Arts Professional Story: Tim Kinsella

You've been based in Chicago for your entire career. What makes Chicago relevant to your creative process and success?
kinsella.jpg
Tim Kinsella

An interview with Britton Bertran, CAR Artist Story Editor. Tim Kinsella is a musician with, most notably, Chicago-based Joan of Arc and is also a solo musician and filmmaker.

Culturally, Chicago allows people to do their thing and hone in on what they do for its own sake unlike other cities of comparable density and scope. It has the sensory input of every specialization at any moment, but none of the rat-race. And I, whatever my career is, do not by any means lack ambition, but my ambitions have little in common with what might commonly be regarded as success. I like making things. I like being awake and hanging out with my friends and solving problems that I don't know how to name. Work and play are closely woven in my life thanks to Chicago's affordable-ness.

What kind of creative endeavors do you have outside of music?
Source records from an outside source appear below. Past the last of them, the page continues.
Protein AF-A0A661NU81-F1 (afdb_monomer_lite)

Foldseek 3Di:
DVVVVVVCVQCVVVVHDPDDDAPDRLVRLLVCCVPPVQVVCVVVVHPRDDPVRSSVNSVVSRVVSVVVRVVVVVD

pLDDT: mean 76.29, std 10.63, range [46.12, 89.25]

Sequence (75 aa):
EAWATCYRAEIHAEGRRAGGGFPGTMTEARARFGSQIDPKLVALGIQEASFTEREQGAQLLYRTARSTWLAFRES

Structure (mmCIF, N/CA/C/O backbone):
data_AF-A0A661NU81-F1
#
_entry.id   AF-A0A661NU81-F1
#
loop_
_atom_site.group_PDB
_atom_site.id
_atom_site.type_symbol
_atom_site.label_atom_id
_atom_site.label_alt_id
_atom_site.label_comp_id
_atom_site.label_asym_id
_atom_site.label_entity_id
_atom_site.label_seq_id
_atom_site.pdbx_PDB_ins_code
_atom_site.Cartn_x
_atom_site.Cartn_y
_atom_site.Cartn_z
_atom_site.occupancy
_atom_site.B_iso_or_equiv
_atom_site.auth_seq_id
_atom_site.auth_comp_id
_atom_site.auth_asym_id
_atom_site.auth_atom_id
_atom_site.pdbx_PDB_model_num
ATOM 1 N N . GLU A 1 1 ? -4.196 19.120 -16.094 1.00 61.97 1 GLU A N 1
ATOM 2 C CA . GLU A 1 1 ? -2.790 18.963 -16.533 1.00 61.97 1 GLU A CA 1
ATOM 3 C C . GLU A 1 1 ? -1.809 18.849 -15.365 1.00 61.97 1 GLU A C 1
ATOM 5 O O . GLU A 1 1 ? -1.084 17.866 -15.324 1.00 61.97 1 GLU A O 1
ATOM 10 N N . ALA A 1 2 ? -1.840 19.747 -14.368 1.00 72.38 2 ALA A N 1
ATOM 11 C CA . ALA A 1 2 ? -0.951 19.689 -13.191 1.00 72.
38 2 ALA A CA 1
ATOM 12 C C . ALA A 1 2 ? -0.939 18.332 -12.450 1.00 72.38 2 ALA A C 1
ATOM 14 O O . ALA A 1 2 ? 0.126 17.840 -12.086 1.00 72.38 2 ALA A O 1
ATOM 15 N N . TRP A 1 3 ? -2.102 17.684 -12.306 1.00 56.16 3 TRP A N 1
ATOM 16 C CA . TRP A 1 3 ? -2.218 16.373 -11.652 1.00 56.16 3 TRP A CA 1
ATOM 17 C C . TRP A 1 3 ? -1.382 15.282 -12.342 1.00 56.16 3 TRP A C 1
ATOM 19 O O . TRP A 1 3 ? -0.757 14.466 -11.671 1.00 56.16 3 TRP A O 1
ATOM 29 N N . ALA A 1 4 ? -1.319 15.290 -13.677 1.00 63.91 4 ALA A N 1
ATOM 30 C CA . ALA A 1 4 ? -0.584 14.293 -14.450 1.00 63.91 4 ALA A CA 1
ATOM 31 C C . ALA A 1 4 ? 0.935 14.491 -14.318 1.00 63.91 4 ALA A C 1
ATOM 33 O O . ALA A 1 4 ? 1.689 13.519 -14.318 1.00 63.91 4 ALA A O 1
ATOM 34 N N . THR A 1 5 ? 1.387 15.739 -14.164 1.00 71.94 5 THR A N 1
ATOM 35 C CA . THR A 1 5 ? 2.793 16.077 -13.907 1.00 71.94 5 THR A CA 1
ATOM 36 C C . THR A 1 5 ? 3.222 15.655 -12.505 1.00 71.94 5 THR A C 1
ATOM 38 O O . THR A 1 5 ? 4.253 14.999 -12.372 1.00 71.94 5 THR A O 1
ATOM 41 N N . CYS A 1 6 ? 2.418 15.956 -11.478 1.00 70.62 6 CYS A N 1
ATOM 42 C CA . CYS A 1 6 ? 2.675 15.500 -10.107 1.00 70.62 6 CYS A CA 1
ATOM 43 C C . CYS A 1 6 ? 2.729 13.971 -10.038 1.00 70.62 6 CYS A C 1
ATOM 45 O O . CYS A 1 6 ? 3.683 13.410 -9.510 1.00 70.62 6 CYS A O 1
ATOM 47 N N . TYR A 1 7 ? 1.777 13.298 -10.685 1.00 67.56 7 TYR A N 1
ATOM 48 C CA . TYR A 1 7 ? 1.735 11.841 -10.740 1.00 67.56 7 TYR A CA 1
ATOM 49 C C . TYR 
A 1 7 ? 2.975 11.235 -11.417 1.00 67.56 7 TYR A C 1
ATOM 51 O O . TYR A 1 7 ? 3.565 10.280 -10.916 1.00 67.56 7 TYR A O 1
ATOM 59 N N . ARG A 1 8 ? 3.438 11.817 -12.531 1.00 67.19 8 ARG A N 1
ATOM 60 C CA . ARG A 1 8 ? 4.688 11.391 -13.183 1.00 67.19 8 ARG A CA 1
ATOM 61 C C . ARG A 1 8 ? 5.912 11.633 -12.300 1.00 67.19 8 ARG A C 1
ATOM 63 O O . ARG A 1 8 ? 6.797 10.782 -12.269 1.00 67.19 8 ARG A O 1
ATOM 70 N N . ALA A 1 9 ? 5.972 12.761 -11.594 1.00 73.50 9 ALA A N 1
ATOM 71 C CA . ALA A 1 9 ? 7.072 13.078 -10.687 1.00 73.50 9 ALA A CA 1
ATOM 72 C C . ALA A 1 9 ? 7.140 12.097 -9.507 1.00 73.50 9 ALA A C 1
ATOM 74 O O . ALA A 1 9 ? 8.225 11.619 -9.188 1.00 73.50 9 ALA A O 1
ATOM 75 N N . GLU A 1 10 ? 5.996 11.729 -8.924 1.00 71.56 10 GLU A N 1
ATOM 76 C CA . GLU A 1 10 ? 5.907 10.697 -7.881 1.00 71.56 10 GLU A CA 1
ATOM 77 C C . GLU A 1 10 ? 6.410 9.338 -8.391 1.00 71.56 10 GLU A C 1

I just went back to school to get my masters degree in writing at the Art Institute. So I write. And my ex-wife and I made a movie together with some friends. I've written half a dozen other screenplays and a play but that's the only one to have been fully realized. Limitations of course being the creative tool they are, my vegetarianism and laziness regarding cooking for myself provoke some creative culinary inventions.

What kind of advice would you give another musician about becoming a successful artist in Chicago?

Oh jeez. I guess first throw away your television immediately and don't ever even think about it again. The next fundamental would have to be defining success for yourself. In every administrative and bureaucratic (a word I just spelled correctly on the first attempt!) sense of the word "success" I am a failure. But I am also among the most joyous dummies you'll ever meet because my requirements could not be more basic - I need to walk around some a couple times a day. I need a lot of quiet. I mean a ton of quiet, two tons even. And for me at least, that joyousness makes me want to sing. Its a tautological design - music makes me swell with abundance like autumn grapes which makes me want to play music which makes me swell with abundance . . . etc. And curate your brain thoughtfully. And don't get distracted by thinking about what you think people like, because that just reads as repulsive and pathetic phoniness and people feel that in their guts. You know, the clichés are true - follow your hunches, be daring, and love love love love love above all else.

How important has the internet been in developing your career and how do you take advantage if it?

I don't know. I come from the dinosaur pre-internet music scene of zines and mail-ordering records and sell-outs, etc. It was thrilling to see a band when they came to town and all you know of them maybe was some black and white photos from a show and there was mystery and sometimes implied danger. Youtube and Myspace and all have diminished that distance by offering immediately available reduced experiences. I mean, its cool to me that something happening anywhere now happens everywhere at the same time. That's interesting to me in evolutionary terms, but in terms of seeing bands it’s not for me. I preferred mystery.

Tim Kinsella is a musician, writer, student, ex-film-maker, ex-husband, bartender, older brother, and aspiring non-denominational monk from Chicago. His only response to the charge of dilettantism such lack of focus implies would be knowing which specialists to look to in each discipline when necessary and trusting they got it all covered, freeing him to float and integrate. Born in the wake of Nixon's resignation and descended from downstate Irish farmers and Humboldt Park tenement Italians, Kinsella lives alone with his deep commitment to someday overcoming his fear of his own shadow and a true love of vegetables.